Support = o(ab)/Total
Confidence = o(ab)/o(a)
Name some places where anti-monotonicity is handy
Obviously, apriori support counting.
Rule generation (if abc->d doesn’t satisfy, then ab->cd won’t).
Candidate generation phase for Constraints Mining
Discuss why infrequent itemsets can be important.
If X+Y is infrequent, especially if minsup is very low,
That makes it likely that mixed itemsets X-Y or Y-X or -Y-X is interesting.
Define lift, and how you screwed up the homework
Lift of X->Y is
sup(XY)
sup(X) *sup(Y)
There’s an exttra N in there. sup(XY)and sup(X) both have an N, so they cancel, but sup(Y) has an N.
How is suppport and confidence effected as you go down a hirearchy,
say from Computer to Laptop to Dell
For Computer -> Printer
Support decreases, there are less dells out there than printers.
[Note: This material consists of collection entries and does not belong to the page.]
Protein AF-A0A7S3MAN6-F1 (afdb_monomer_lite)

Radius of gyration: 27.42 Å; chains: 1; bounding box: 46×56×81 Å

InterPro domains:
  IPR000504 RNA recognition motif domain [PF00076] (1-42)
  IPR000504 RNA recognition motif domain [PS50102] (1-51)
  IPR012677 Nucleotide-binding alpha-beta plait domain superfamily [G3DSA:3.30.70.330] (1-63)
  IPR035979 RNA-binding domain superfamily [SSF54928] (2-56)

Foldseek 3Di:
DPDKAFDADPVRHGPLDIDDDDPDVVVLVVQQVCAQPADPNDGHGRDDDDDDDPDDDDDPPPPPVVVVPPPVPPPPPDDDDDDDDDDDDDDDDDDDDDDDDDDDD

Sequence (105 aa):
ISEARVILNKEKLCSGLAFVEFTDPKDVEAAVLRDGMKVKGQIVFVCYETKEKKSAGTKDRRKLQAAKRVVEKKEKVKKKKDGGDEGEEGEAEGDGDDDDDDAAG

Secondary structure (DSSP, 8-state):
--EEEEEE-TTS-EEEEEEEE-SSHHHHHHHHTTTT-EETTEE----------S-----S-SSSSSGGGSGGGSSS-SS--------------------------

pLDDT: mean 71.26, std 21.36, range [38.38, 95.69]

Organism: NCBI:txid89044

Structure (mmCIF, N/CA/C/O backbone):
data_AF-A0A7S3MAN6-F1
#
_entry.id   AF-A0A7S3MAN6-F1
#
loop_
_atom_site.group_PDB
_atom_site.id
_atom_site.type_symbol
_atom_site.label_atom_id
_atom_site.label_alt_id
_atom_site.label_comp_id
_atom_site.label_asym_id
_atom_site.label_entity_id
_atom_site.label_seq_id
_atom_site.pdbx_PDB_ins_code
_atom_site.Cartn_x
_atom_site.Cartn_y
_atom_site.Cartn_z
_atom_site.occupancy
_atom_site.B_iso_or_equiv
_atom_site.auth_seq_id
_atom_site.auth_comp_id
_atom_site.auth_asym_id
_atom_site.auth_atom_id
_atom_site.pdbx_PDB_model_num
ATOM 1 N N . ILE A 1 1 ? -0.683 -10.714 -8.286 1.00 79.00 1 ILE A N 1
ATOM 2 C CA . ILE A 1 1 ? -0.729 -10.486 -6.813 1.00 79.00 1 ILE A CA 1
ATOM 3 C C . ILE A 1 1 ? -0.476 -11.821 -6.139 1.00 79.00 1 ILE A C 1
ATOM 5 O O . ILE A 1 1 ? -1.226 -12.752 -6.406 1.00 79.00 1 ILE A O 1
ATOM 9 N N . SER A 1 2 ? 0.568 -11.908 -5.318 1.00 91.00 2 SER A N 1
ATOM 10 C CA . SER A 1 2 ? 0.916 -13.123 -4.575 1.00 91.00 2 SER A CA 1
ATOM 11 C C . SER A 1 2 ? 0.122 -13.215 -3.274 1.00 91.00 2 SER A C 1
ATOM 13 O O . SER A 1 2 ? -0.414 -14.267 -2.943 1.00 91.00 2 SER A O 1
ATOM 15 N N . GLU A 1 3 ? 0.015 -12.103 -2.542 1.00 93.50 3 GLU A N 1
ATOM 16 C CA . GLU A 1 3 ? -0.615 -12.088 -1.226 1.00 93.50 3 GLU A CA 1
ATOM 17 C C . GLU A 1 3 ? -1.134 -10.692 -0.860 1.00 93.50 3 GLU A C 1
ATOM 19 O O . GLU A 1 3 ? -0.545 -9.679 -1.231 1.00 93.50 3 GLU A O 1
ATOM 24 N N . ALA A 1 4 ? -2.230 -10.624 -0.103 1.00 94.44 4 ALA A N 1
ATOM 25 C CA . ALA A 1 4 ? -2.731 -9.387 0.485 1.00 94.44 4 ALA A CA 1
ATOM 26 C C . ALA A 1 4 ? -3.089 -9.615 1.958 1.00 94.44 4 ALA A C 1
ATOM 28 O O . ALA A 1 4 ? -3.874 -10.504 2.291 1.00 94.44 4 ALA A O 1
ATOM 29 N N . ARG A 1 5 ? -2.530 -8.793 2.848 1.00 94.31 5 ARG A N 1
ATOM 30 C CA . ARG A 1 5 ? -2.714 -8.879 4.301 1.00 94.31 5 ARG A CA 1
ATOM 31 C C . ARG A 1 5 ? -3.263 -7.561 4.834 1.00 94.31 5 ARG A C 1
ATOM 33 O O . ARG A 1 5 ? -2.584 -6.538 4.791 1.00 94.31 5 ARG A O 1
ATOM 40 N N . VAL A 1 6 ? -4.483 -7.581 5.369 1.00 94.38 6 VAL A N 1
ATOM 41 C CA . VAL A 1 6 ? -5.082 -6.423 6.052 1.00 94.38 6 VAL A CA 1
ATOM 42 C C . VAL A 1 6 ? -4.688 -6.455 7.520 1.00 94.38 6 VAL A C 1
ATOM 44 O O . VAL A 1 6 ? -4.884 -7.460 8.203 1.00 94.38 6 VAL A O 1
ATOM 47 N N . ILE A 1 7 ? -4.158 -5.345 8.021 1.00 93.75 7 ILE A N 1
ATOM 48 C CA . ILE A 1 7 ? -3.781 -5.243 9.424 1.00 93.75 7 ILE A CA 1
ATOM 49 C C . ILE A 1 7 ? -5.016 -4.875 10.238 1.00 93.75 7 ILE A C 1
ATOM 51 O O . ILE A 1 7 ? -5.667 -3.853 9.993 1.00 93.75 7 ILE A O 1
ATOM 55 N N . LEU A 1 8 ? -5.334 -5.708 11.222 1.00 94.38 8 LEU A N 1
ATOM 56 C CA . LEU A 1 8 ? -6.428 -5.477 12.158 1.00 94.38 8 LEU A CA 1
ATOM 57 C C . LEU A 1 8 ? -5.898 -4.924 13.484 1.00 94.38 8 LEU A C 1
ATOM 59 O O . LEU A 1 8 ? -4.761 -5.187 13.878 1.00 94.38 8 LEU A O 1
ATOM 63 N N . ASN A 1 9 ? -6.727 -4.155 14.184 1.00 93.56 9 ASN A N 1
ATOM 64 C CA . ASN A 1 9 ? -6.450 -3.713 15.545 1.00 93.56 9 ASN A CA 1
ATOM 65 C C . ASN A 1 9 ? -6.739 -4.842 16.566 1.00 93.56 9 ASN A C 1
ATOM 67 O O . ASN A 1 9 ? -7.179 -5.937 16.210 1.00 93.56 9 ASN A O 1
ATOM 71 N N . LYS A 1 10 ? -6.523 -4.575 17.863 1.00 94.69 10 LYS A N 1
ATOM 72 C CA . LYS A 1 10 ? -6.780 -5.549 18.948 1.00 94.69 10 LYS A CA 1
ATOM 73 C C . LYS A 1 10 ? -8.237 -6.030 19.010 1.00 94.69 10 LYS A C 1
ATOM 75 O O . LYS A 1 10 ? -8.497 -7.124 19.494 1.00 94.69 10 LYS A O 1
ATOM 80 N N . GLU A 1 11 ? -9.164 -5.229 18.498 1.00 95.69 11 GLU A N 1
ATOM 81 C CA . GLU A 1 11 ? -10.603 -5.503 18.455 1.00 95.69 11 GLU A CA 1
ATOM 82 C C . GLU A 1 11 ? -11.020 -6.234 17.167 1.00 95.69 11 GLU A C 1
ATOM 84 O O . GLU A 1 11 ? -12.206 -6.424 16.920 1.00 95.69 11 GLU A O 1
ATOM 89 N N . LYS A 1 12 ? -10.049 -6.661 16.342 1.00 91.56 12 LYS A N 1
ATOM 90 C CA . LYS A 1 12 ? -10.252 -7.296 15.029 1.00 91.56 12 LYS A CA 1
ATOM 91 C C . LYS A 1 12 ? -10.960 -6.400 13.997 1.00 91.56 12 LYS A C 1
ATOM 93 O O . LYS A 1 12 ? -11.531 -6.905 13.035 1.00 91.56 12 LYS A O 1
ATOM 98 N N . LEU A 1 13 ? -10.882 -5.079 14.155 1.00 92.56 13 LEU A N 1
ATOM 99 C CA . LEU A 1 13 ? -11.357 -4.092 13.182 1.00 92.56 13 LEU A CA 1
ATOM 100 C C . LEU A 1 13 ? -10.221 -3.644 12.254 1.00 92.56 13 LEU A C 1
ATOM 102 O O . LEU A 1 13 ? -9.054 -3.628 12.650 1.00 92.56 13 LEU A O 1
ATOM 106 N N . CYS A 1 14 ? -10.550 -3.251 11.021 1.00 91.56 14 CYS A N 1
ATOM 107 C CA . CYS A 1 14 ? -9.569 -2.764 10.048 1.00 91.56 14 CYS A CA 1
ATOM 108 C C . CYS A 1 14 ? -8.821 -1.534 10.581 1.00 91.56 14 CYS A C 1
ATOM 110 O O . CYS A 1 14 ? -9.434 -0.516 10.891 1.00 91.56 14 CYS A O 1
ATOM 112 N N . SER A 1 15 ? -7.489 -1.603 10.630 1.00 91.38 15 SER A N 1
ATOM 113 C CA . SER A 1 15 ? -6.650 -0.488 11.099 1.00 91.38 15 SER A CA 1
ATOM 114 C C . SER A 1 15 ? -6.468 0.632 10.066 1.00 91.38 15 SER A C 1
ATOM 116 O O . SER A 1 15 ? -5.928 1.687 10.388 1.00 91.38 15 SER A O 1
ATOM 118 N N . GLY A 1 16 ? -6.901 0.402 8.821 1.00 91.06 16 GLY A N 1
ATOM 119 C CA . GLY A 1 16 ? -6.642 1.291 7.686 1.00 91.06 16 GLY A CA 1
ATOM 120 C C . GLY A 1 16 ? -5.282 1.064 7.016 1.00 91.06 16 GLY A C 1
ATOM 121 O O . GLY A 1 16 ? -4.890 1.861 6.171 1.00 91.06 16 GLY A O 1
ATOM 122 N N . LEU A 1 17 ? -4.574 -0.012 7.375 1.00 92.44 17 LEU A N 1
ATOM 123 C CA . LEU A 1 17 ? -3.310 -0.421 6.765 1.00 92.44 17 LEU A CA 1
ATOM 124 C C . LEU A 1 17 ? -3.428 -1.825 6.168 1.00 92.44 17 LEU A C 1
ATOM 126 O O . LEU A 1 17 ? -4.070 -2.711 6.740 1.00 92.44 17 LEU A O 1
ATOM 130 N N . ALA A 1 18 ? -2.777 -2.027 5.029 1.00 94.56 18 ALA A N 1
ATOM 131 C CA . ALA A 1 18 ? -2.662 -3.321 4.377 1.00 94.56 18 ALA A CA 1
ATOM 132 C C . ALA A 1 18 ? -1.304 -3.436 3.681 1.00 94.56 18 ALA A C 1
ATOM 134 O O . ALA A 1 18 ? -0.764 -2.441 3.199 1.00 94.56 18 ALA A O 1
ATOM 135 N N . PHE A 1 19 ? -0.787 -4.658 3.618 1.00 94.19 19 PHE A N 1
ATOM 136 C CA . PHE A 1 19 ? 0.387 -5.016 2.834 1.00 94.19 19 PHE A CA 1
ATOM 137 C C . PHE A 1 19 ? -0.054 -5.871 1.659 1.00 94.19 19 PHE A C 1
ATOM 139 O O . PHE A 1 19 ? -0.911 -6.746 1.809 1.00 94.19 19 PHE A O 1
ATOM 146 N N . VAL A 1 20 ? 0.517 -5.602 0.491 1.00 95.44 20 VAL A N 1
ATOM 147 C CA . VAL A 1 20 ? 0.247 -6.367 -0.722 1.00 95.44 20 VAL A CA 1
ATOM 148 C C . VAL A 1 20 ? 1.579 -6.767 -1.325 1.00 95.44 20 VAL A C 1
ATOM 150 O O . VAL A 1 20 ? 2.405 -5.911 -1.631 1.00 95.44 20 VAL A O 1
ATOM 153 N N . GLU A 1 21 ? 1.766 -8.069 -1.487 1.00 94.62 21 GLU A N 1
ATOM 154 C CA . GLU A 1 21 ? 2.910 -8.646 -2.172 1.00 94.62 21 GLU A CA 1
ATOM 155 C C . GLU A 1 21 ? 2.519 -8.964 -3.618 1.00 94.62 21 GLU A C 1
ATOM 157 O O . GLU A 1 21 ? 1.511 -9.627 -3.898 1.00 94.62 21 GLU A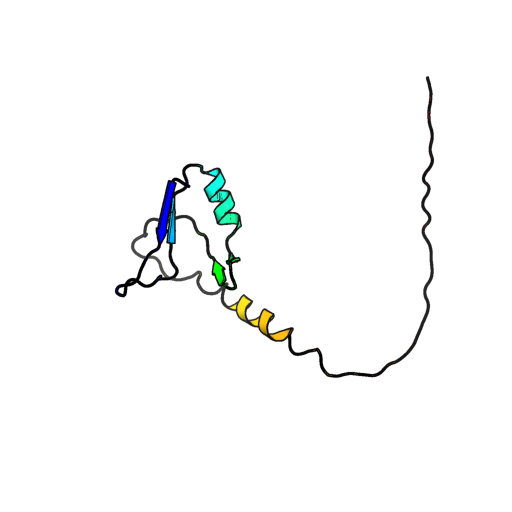 O 1
ATOM 162 N N . PHE A 1 22 ? 3.323 -8.479 -4.557 1.00 94.94 22 PHE A N 1
ATOM 163 C CA . PHE A 1 22 ? 3.140 -8.709 -5.983 1.00 94.94 22 PHE A CA 1
ATOM 164 C C . PHE A 1 22 ? 4.203 -9.680 -6.486 1.00 94.94 22 PHE A C 1
ATOM 166 O O . PHE A 1 22 ? 5.349 -9.639 -6.051 1.00 94.94 22 PHE A O 1
ATOM 173 N N . THR A 1 23 ? 3.814 -10.546 -7.418 1.00 95.00 23 THR A N 1
ATOM 174 C CA . THR A 1 23 ? 4.733 -11.469 -8.094 1.00 95.00 23 THR A CA 1
ATOM 175 C C . THR A 1 23 ? 5.593 -10.720 -9.110 1.00 95.00 23 THR A C 1
ATOM 177 O O . THR A 1 23 ? 6.793 -10.960 -9.206 1.00 95.00 23 THR A O 1
ATOM 180 N N . ASP A 1 24 ? 4.977 -9.779 -9.831 1.00 95.69 24 ASP A N 1
ATOM 181 C CA . ASP A 1 24 ? 5.605 -9.031 -10.911 1.00 95.69 24 ASP A CA 1
ATOM 182 C C . ASP A 1 24 ? 5.967 -7.604 -10.478 1.00 95.69 24 ASP A C 1
ATOM 184 O O . ASP A 1 24 ? 5.120 -6.880 -9.945 1.00 95.69 24 ASP A O 1
ATOM 188 N N . PRO A 1 25 ? 7.193 -7.131 -10.767 1.00 92.81 25 PRO A N 1
ATOM 189 C CA . PRO A 1 25 ? 7.613 -5.780 -10.397 1.00 92.81 25 PRO A CA 1
ATOM 190 C C . PRO A 1 25 ? 6.807 -4.696 -11.127 1.00 92.81 25 PRO A C 1
ATOM 192 O O . PRO A 1 25 ? 6.551 -3.636 -10.560 1.00 92.81 25 PRO A O 1
ATOM 195 N N . LYS A 1 26 ? 6.336 -4.979 -12.349 1.00 95.12 26 LYS A N 1
ATOM 196 C CA . LYS A 1 26 ? 5.501 -4.058 -13.139 1.00 95.12 26 LYS A CA 1
ATOM 197 C C . LYS A 1 26 ? 4.182 -3.723 -12.436 1.00 95.12 26 LYS A C 1
ATOM 199 O O . LYS A 1 26 ? 3.704 -2.592 -12.520 1.00 95.12 26 LYS A O 1
ATOM 204 N N . ASP A 1 27 ? 3.612 -4.685 -11.711 1.00 93.94 27 ASP A N 1
ATOM 205 C CA . ASP A 1 27 ? 2.373 -4.476 -10.961 1.00 93.94 27 ASP A CA 1
ATOM 206 C C . ASP A 1 27 ? 2.594 -3.570 -9.745 1.00 93.94 27 ASP A C 1
ATOM 208 O O . ASP A 1 27 ? 1.710 -2.788 -9.393 1.00 93.94 27 ASP A O 1
ATOM 212 N N . VAL A 1 28 ? 3.782 -3.631 -9.131 1.00 93.06 28 VAL A N 1
ATOM 213 C CA . VAL A 1 28 ? 4.155 -2.747 -8.018 1.00 93.06 28 VAL A CA 1
ATOM 214 C C . VAL A 1 28 ? 4.203 -1.299 -8.495 1.00 93.06 28 VAL A C 1
ATOM 216 O O . VAL A 1 28 ? 3.589 -0.428 -7.880 1.00 93.06 28 VAL A O 1
ATOM 219 N N . GLU A 1 29 ? 4.873 -1.037 -9.618 1.00 94.12 29 GLU A N 1
ATOM 220 C CA . GLU A 1 29 ? 4.946 0.307 -10.201 1.00 94.12 29 GLU A CA 1
ATOM 221 C C . GLU A 1 29 ? 3.549 0.825 -10.563 1.00 94.12 29 GLU A C 1
ATOM 223 O O . GLU A 1 29 ? 3.180 1.947 -10.209 1.00 94.12 29 GLU A O 1
ATOM 228 N N . ALA A 1 30 ? 2.718 -0.023 -11.177 1.00 94.00 30 ALA A N 1
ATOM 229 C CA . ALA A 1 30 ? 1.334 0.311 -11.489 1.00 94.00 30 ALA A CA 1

Confidence increases, the denominator shrinks.
How does decreasing support threshold increase computational complexity?
Two ways:
You get more frequent candidates, so more counting.
You get larger itemsets, so more passes over the data.
What 3 factors effect association computational complexity?
Number of items
Number of transactions
Average Transaction Width
3 factors we use to descrbe itemset generation algorithms (and more!)
Complete: finds all the itemsets
Sound: finds only interesting itemsets.
Efficient. Avoids generating same itemset twice.